May 13, 2011 in City

County parks rely on volunteers

Officials match limited funds to neighborhood help
By The Spokesman-Review
 
Shorter season

 As in 2010, park services will be offered only from the end of May through mid-September. The traditional park season was mid-April through mid-October.

 “That was one of our more successful changes,” said Park Director Doug Chase.

 He said cool, wet weather is helping by holding demand in check.

 Unfortunately, Chase added, the weather also is keeping golf course revenue about 18.5 percent below last year’s level.

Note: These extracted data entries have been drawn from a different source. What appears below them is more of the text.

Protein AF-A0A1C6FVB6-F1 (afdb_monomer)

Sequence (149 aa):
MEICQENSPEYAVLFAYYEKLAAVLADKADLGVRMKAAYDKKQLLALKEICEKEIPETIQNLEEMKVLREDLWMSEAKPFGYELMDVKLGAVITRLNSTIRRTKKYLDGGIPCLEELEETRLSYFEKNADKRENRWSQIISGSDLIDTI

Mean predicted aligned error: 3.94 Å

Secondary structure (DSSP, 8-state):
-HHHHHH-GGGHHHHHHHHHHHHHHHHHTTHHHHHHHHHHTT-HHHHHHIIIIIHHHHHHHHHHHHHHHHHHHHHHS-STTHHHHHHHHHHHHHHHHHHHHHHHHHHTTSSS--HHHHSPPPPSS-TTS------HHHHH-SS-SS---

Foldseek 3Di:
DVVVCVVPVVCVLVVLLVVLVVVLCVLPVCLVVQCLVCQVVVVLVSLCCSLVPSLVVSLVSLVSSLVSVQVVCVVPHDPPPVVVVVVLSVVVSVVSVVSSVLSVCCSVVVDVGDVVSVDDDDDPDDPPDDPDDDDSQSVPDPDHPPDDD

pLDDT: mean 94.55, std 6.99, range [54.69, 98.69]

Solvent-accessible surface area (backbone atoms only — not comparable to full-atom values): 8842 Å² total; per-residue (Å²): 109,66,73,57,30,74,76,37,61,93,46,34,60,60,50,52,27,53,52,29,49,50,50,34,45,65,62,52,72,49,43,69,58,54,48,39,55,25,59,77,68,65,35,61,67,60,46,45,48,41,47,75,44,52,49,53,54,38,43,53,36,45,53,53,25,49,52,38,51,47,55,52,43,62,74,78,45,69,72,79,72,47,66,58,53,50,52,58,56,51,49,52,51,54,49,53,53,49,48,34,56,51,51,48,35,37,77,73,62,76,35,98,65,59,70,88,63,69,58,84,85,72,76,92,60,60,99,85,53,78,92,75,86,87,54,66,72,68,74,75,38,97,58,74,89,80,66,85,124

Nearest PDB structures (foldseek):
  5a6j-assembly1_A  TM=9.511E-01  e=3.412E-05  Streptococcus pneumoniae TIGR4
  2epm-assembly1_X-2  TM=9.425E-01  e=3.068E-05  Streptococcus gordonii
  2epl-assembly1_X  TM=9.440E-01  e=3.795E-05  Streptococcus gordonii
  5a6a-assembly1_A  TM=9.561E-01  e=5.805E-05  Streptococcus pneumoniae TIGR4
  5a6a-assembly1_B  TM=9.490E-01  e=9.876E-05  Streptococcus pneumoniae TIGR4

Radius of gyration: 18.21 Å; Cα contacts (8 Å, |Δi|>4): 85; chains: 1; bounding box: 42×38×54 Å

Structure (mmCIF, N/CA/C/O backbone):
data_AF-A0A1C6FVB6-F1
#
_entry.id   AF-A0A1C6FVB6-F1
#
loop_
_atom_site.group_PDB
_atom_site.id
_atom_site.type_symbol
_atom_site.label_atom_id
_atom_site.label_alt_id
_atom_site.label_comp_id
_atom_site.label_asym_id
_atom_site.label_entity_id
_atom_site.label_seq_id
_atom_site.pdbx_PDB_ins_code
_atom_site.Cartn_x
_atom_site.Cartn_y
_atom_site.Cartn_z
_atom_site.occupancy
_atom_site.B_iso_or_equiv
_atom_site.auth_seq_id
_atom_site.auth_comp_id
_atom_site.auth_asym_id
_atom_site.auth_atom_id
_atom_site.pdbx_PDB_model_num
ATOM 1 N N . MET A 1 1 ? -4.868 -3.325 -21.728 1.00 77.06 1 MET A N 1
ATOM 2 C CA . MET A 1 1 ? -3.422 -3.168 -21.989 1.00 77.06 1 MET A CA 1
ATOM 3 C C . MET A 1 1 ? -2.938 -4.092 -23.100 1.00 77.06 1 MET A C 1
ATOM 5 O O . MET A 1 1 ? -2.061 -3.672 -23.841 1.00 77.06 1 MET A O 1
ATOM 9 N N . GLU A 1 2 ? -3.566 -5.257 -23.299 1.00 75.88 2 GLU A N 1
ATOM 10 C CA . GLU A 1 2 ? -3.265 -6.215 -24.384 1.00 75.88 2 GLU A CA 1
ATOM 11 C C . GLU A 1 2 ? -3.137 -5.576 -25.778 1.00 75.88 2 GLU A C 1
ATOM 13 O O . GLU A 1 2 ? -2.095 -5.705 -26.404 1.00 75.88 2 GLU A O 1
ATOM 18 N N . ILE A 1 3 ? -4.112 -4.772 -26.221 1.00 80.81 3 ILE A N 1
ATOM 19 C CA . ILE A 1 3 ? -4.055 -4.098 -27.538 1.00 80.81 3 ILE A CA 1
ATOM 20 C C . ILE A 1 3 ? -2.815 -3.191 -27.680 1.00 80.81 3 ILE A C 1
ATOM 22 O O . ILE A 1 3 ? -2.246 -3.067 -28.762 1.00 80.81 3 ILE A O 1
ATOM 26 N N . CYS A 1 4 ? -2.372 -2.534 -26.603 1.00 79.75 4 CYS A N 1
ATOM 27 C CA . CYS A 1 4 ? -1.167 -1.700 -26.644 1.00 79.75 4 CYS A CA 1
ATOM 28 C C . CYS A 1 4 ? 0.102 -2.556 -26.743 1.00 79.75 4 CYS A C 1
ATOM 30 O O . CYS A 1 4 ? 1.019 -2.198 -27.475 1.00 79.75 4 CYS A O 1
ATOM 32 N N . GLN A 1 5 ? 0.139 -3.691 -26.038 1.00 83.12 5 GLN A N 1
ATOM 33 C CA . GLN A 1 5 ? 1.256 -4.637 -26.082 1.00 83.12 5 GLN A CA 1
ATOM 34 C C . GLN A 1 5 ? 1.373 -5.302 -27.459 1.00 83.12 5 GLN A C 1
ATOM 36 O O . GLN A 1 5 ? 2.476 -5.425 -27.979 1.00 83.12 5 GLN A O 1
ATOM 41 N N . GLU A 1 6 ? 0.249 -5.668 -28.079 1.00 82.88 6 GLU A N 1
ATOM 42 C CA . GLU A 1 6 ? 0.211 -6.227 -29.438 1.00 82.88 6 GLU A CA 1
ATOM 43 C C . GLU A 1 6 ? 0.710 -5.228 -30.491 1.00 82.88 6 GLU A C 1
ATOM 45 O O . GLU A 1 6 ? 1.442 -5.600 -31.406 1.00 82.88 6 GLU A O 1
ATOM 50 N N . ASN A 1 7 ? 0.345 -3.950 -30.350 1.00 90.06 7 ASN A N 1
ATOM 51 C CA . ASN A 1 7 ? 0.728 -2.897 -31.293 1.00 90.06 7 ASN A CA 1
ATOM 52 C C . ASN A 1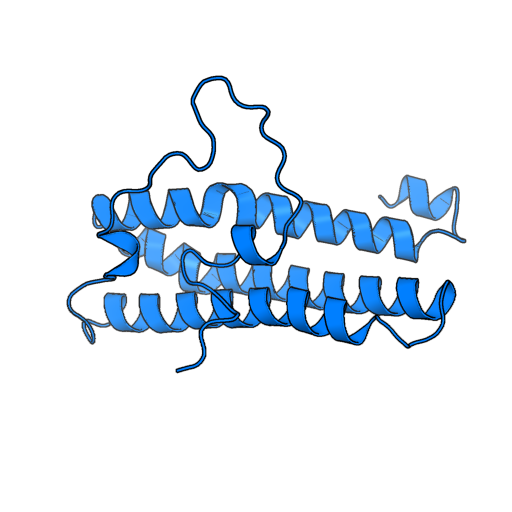 7 ? 2.153 -2.359 -31.082 1.00 90.06 7 ASN A C 1
ATOM 54 O O . ASN A 1 7 ? 2.687 -1.692 -31.970 1.00 90.06 7 ASN A O 1
ATOM 58 N N . SER A 1 8 ? 2.756 -2.572 -29.911 1.00 92.19 8 SER A N 1
ATOM 59 C CA . SER A 1 8 ? 4.103 -2.082 -29.583 1.00 92.19 8 SER A CA 1
ATOM 60 C C . SER A 1 8 ? 4.809 -3.042 -28.614 1.00 92.19 8 SER A C 1
ATOM 62 O O . SER A 1 8 ? 4.947 -2.741 -27.420 1.00 92.19 8 SER A O 1
ATOM 64 N N . PRO A 1 9 ? 5.228 -4.226 -29.102 1.00 89.25 9 PRO A N 1
ATOM 65 C CA . PRO A 1 9 ? 5.776 -5.298 -28.269 1.00 89.25 9 PRO A CA 1
ATOM 66 C C . PRO A 1 9 ? 7.063 -4.903 -27.534 1.00 89.25 9 PRO A C 1
ATOM 68 O O . PRO A 1 9 ? 7.336 -5.416 -26.451 1.00 89.25 9 PRO A O 1
ATOM 71 N N . GLU A 1 10 ? 7.831 -3.951 -28.063 1.00 90.69 10 GLU A N 1
ATOM 72 C CA . GLU A 1 10 ? 9.022 -3.394 -27.420 1.00 90.69 10 GLU A CA 1
ATOM 73 C C . GLU A 1 10 ? 8.723 -2.670 -26.095 1.00 90.69 10 GLU A C 1
ATOM 75 O O . GLU A 1 10 ? 9.595 -2.583 -25.234 1.00 90.69 10 GLU A O 1
ATOM 80 N N . TYR A 1 11 ? 7.484 -2.206 -25.893 1.00 93.56 11 TYR A N 1
ATOM 81 C CA . TYR A 1 11 ? 7.030 -1.547 -24.664 1.00 93.56 11 TYR A CA 1
ATOM 82 C C . TYR A 1 11 ? 6.170 -2.463 -23.783 1.00 93.56 11 TYR A C 1
ATOM 84 O O . TYR A 1 11 ? 5.523 -1.989 -22.846 1.00 93.56 11 TYR A O 1
ATOM 92 N N . ALA A 1 12 ? 6.151 -3.776 -24.037 1.00 92.69 12 ALA A N 1
ATOM 93 C CA . ALA A 1 12 ? 5.274 -4.702 -23.323 1.00 92.69 12 ALA A CA 1
ATOM 94 C C . ALA A 1 12 ? 5.447 -4.641 -21.793 1.00 92.69 12 ALA A C 1
ATOM 96 O O . ALA A 1 12 ? 4.455 -4.557 -21.065 1.00 92.69 12 ALA A O 1
ATOM 97 N N . VAL A 1 13 ? 6.695 -4.591 -21.308 1.00 94.12 13 VAL A N 1
ATOM 98 C CA . VAL A 1 13 ? 7.012 -4.477 -19.870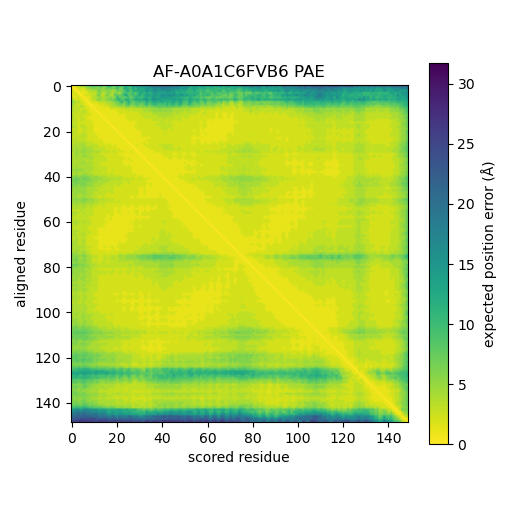 1.00 94.12 13 VAL A CA 1
ATOM 99 C C . VAL A 1 13 ? 6.536 -3.137 -19.302 1.00 94.12 13 VAL A C 1
ATOM 101 O O . VAL A 1 13 ? 5.990 -3.091 -18.200 1.00 94.12 13 VAL A O 1
ATOM 104 N N . LEU A 1 14 ? 6.665 -2.047 -20.068 1.00 95.75 14 LEU A N 1
ATOM 105 C CA . LEU A 1 14 ? 6.201 -0.719 -19.662 1.00 95.75 14 LEU A CA 1
ATOM 106 C C . LEU A 1 14 ? 4.684 -0.703 -19.475 1.00 95.75 14 LEU A C 1
ATOM 108 O O . LEU A 1 14 ? 4.181 -0.205 -18.465 1.00 95.75 14 LEU A O 1
ATOM 112 N N . PHE A 1 15 ? 3.949 -1.282 -20.424 1.00 96.12 15 PHE A N 1
ATOM 113 C CA . PHE A 1 15 ? 2.502 -1.401 -20.307 1.00 96.12 15 PHE A CA 1
ATOM 114 C C . PHE A 1 15 ? 2.105 -2.306 -19.141 1.00 96.12 15 PHE A C 1
ATOM 116 O O . PHE A 1 15 ? 1.252 -1.915 -18.351 1.00 96.12 15 PHE A O 1
ATOM 123 N N . ALA A 1 16 ? 2.753 -3.459 -18.966 1.00 95.81 16 ALA A N 1
ATOM 124 C CA . ALA A 1 16 ? 2.488 -4.338 -17.827 1.00 95.81 16 ALA A CA 1
ATOM 125 C C . ALA A 1 16 ? 2.728 -3.623 -16.481 1.00 95.81 16 ALA A C 1
ATOM 127 O O . ALA A 1 16 ? 1.919 -3.735 -15.559 1.00 95.81 16 ALA A O 1
ATOM 128 N N . TYR A 1 17 ? 3.796 -2.824 -16.375 1.00 97.12 17 TYR A N 1
ATOM 129 C CA . TYR A 1 17 ? 4.069 -2.016 -15.185 1.00 97.12 17 TYR A CA 1
ATOM 130 C C . TYR A 1 17 ? 2.934 -1.029 -14.892 1.00 97.12 17 TYR A C 1
ATOM 132 O O . TYR A 1 17 ? 2.446 -0.972 -13.763 1.00 97.12 17 TYR A O 1
ATOM 140 N N . TYR A 1 18 ? 2.484 -0.265 -15.893 1.00 97.19 18 TYR A N 1
ATOM 141 C CA . TYR A 1 18 ? 1.397 0.701 -15.706 1.00 97.19 18 TYR A CA 1
ATOM 142 C C . TYR A 1 18 ? 0.048 0.037 -15.418 1.00 97.19 18 TYR A C 1
ATOM 144 O O . TYR A 1 18 ? -0.763 0.609 -14.691 1.00 97.19 18 TYR A O 1
ATOM 152 N N . GLU A 1 19 ? -0.184 -1.166 -15.939 1.00 96.81 19 GLU A N 1
ATOM 153 C CA . GLU A 1 19 ? -1.353 -1.975 -15.599 1.00 96.81 19 GLU A CA 1
ATOM 154 C C . GLU A 1 19 ? -1.365 -2.322 -14.112 1.00 96.81 19 GLU A C 1
ATOM 156 O O . GLU A 1 19 ? -2.337 -2.043 -13.409 1.00 96.81 19 GLU A O 1
ATOM 161 N N . LYS A 1 20 ? -0.249 -2.864 -13.613 1.00 97.56 20 LYS A N 1
ATOM 162 C CA . LYS A 1 20 ? -0.116 -3.235 -12.204 1.00 97.56 20 LYS A CA 1
ATOM 163 C C . LYS A 1 20 ? -0.124 -2.017 -11.291 1.00 97.56 20 LYS A C 1
ATOM 165 O O . LYS A 1 20 ? -0.762 -2.056 -10.243 1.00 97.56 20 LYS A O 1
ATOM 170 N N . LEU A 1 21 ? 0.479 -0.905 -11.711 1.00 97.88 21 LEU A N 1
ATOM 171 C CA . LEU A 1 21 ? 0.373 0.366 -10.997 1.00 97.88 21 LEU A CA 1
ATOM 172 C C . LEU A 1 21 ? -1.085 0.825 -10.879 1.00 97.88 21 LEU A C 1
ATOM 174 O O . LEU A 1 21 ? -1.509 1.213 -9.793 1.00 97.88 21 LEU A O 1
ATOM 178 N N . ALA A 1 22 ? -1.862 0.766 -11.962 1.00 98.19 22 ALA A N 1
ATOM 179 C CA . ALA A 1 22 ? -3.273 1.138 -11.933 1.00 98.19 22 ALA A CA 1
ATOM 180 C C . ALA A 1 22 ? -4.093 0.222 -11.009 1.00 98.19 22 ALA A C 1
ATOM 182 O O . ALA A 1 22 ? -4.909 0.733 -10.245 1.00 98.19 22 ALA A O 1
ATOM 183 N N . ALA A 1 23 ? -3.838 -1.091 -11.025 1.00 97.19 23 ALA A N 1
ATOM 184 C CA . ALA A 1 23 ? -4.484 -2.047 -10.122 1.00 97.19 23 ALA A CA 1
ATOM 185 C C . ALA A 1 23 ? -4.179 -1.734 -8.647 1.00 97.19 23 ALA A C 1
ATOM 187 O O . ALA A 1 23 ? -5.096 -1.519 -7.859 1.00 97.19 23 ALA A O 1
ATOM 188 N N . VAL A 1 24 ? -2.897 -1.571 -8.292 1.00 98.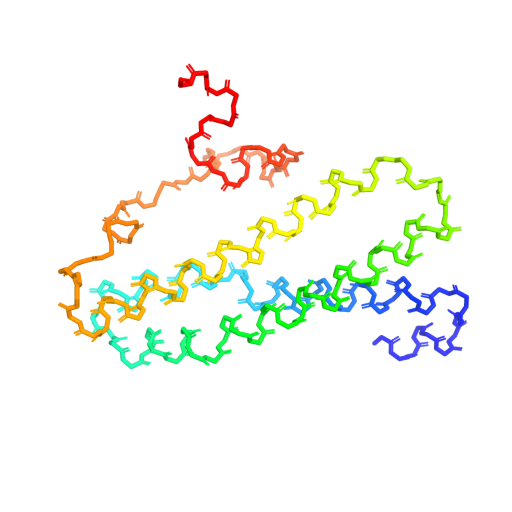00 24 VAL A N 1
ATOM 189 C CA . VAL A 1 24 ? -2.480 -1.195 -6.928 1.00 98.00 24 VAL A CA 1
ATOM 190 C C . VAL A 1 24 ? -3.132 0.116 -6.486 1.00 98.00 24 VAL A C 1
ATOM 192 O O . VAL A 1 24 ? -3.563 0.243 -5.340 1.00 98.00 24 VAL A O 1
ATOM 195 N N . LEU A 1 25 ? -3.188 1.117 -7.370 1.00 97.88 25 LEU A N 1
ATOM 196 C CA . LEU A 1 25 ? -3.821 2.396 -7.061 1.00 97.88 25 LEU A CA 1
ATOM 197 C C . LEU A 1 25 ? -5.329 2.249 -6.859 1.00 97.88 25 LEU A C 1
ATOM 199 O O . LEU A 1 25 ? -5.847 2.851 -5.923 1.00 97.88 25 LEU A O 1
ATOM 203 N N . ALA A 1 26 ? -6.015 1.461 -7.687 1.00 97.62 26 ALA A N 1
ATOM 204 C CA . ALA A 1 26 ? -7.444 1.204 -7.547 1.00 97.62 26 ALA A CA 1
ATOM 205 C C . ALA A 1 26 ? -7.762 0.540 -6.200 1.00 97.62 26 ALA A C 1
ATOM 207 O O . ALA A 1 26 ? -8.619 1.037 -5.470 1.00 97.62 26 ALA A O 1
ATOM 208 N N . ASP A 1 27 ? -7.006 -0.494 -5.827 1.00 94.88 27 ASP A N 1
ATOM 209 C CA . ASP A 1 27 ? -7.213 -1.228 -4.575 1.00 94.88 27 ASP A CA 1
ATOM 210 C C . ASP A 1 27 ? -6.898 -0.357 -3.345 1.00 94.88 27 ASP A C 1
ATOM 212 O O . ASP A 1 27 ? -7.583 -0.402 -2.318 1.00 94.88 27 ASP A O 1
ATOM 216 N N . LYS A 1 28 ? -5.860 0.487 -3.442 1.00 96.38 28 LYS A N 1
ATOM 217 C CA . LYS A 1 28 ? -5.333 1.265 -2.312 1.00 96.38 28 LYS A CA 1
ATOM 218 C C . LYS A 1 28 ? -5.965 2.652 -2.147 1.00 96.38 28 LYS A C 1
ATOM 220 O O . LYS A 1 28 ? -5.861 3.215 -1.052 1.00 96.38 28 LYS A O 1
ATOM 225 N N . ALA A 1 29 ? -6.575 3.224 -3.189 1.00 96.75 29 ALA A N 1
ATOM 226 C CA . ALA A 1 29 ? -7.020 4.624 -3.219 1.00 96.75 29 ALA A CA 1
ATOM 227 C C . ALA A 1 29 ? -7.914 4.998 -2.030 1.00 96.75 29 ALA A C 1
ATOM 229 O O . ALA A 1 29 ? -7.717 6.045 -1.411 1.00 96.75 29 ALA A O 1
ATOM 230 N N . ASP A 1 30 ? -8.866 4.133 -1.684 1.00 96.69 30 ASP A N 1
ATOM 231 C CA . ASP A 1 30 ? -9.819 4.361 -0.599 1.00 96.69 30 ASP A CA 1
ATOM 232 C C . ASP A 1 30 ? -9.693 3.348 0.552 1.00 96.69 30 ASP A C 1
ATOM 234 O O . ASP A 1 30 ? -10.394 3.483 1.557 1.00 96.69 30 ASP A O 1
ATOM 238 N N . LEU A 1 31 ? -8.760 2.392 0.467 1.00 97.50 31 LEU A N 1
ATOM 239 C CA . LEU A 1 31 ? -8.532 1.336 1.461 1.00 97.50 31 LEU A CA 1
ATOM 240 C C . LEU A 1 31 ? -8.488 1.887 2.890 1.00 97.50 31 LEU A C 1
ATOM 242 O O . LEU A 1 31 ? -9.233 1.460 3.771 1.00 97.50 31 LEU A O 1
ATOM 246 N N . GLY A 1 32 ? -7.656 2.906 3.120 1.00 96.31 32 GLY A N 1
ATOM 247 C CA . GLY A 1 32 ? -7.545 3.532 4.433 1.00 96.31 32 GLY A CA 1
ATOM 248 C C . GLY A 1 32 ? -8.855 4.182 4.891 1.00 96.31 32 GLY A C 1
ATOM 249 O O . GLY A 1 32 ? -9.160 4.174 6.084 1.00 96.31 32 GLY A O 1
ATOM 250 N N . VAL A 1 33 ? -9.635 4.776 3.983 1.00 96.81 33 VAL A N 1
ATOM 251 C CA . VAL A 1 33 ? -10.942 5.397 4.280 1.00 96.81 33 VAL A CA 1
ATOM 252 C C . VAL A 1 33 ? -11.955 4.329 4.679 1.00 96.81 33 VAL A C 1
ATOM 254 O O . VAL A 1 33 ? -12.592 4.465 5.725 1.00 96.81 33 VAL A O 1
ATOM 257 N N . ARG A 1 34 ? -12.040 3.239 3.911 1.00 97.94 34 ARG A N 1
ATOM 258 C CA . ARG A 1 34 ? -12.926 2.105 4.194 1.00 97.94 34 ARG A CA 1
ATOM 259 C C . ARG A 1 34 ? -12.586 1.437 5.522 1.00 97.94 34 ARG A C 1
ATOM 261 O O . ARG A 1 34 ? -13.488 1.219 6.327 1.00 97.94 34 ARG A O 1
ATOM 268 N N . MET A 1 35 ? -11.300 1.220 5.814 1.00 98.12 35 MET A N 1
ATOM 269 C CA . MET A 1 35 ? -10.862 0.675 7.105 1.00 98.12 35 MET A CA 1
ATOM 270 C C . MET A 1 35 ? -11.281 1.553 8.289 1.00 9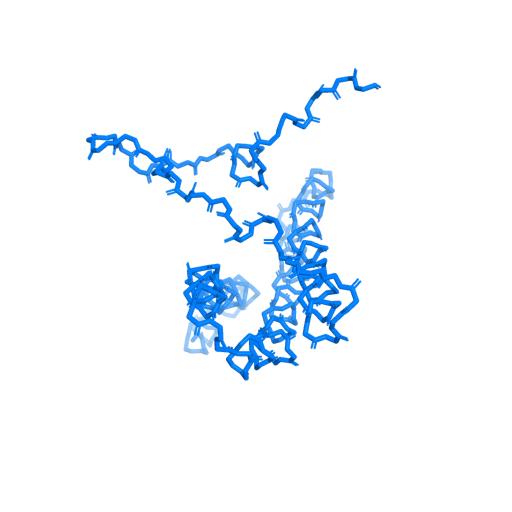8.12 35 MET A C 1
ATOM 272 O O . MET A 1 35 ? -11.823 1.039 9.264 1.00 98.12 35 MET A O 1
ATOM 276 N N . LYS A 1 36 ? -11.079 2.876 8.207 1.00 98.19 36 LYS A N 1
ATOM 277 C CA . LYS A 1 36 ? -11.496 3.812 9.267 1.00 98.19 36 LYS A CA 1
ATOM 278 C C . LYS A 1 36 ? -13.011 3.787 9.464 1.00 98.19 36 LYS A C 1
ATOM 280 O O . LYS A 1 36 ? -13.475 3.647 10.587 1.00 98.19 36 LYS A O 1
ATOM 285 N N . ALA A 1 37 ? -13.779 3.853 8.377 1.00 97.94 37 ALA A N 1
ATOM 286 C CA . ALA A 1 37 ? -15.236 3.815 8.448 1.00 97.94 37 ALA A CA 1
ATOM 287 C C . ALA A 1 37 ? -15.756 2.503 9.059 1.00 97.94 37 ALA A C 1
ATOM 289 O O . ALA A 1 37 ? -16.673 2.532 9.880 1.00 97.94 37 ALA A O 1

Spokane County parks officials are preparing for summer with the assumption that last year’s budget crunch is the new normal.

Parks Director Doug Chase is planning a more sustainable austerity plan that increasingly relies on volunteers.

So far, he said, neighborhood groups have stepped up with about $40,000 worth of assistance.

“We’re kind of hoping that the public is adjusting to our new world,” Chase recently told county commissioners.

As county officials take a longer view of their financial dilemma, park users won’t be asked again to wait for economic recovery to use a restroom.

Restroom closures were avoided at seven parks last year by transferring $15,500 from the Parks Department’s capital budget.

This year, county commissioners supplemented the parks budget with about $15,000 in rental-car tax money.

Except in two parks where portable toilets are less expensive to operate, regular restrooms all will be open this summer.

However, Chase estimates it would take $310,000 to restore park services to their traditional level. So he has adopted a let’s-make-a-deal policy to encourage donations of labor, supplies and money.

“I’ve tried to work with each group to find the best way to match what they’re bringing to the table,” Chase said.

For example, he agreed to water Gleneden Park, north of Spokane, when Girl Scouts Emily Busch and Lauren Champlin offered to arrange mowing, weeding and litter-control.

At another North Sidepark, Pine River, volunteers will mow the grass and pay for irrigation. In exchange, the Parks Department will provide garbage service.

Volunteers also have signed up to help Camelot, Bear Lake, Fish Lake and Northwood parks.

Garbage service was limited last summer and will largely disappear from county parks this summer. Park users are asked to pack out their own garbage.

Chase said that policy was tried last year at Bear Lake Park with “some relatively good success.”

“This is a real simple way that the public can really help us out,” Chase said, noting garbage service costs about $80,000 a year.

Where there is service, it may be a single Dumpster instead of a network of cans.

As a halt to watering proved costly in some cases last year, Chase said, the garbage experiment “also certainly has an opportunity to backfire, but we hope that it doesn’t. … We’re learning as we go.”

Gleneden Park was hit hard by last year’s water curtailment. This year, it is one of the greatest beneficiaries of volunteer help.

In addition to Busch and Champlin’s neighborhood campaign, Chase said Windermere real estate offices throughout the county have adopted Gleneden for their annual community-service project, which will include planting donated trees.

Chase said lack of irrigation at Gleneden Park last year killed about a dozen 2- to 5-inch diameter trees and about 50 saplings worth about $4,100. Labor to plant that many trees would roughly double the cost, he said.

The dead trees – mostly Western white pines and Western red cedars – will be replaced with less-thirsty Douglas firs and Ponderosa pines.

Chase said a beetle infestation, not lack of water, was responsible for the loss of 60 mature Ponderosa pines at Northwood Park, next to Brentwood Elementary School.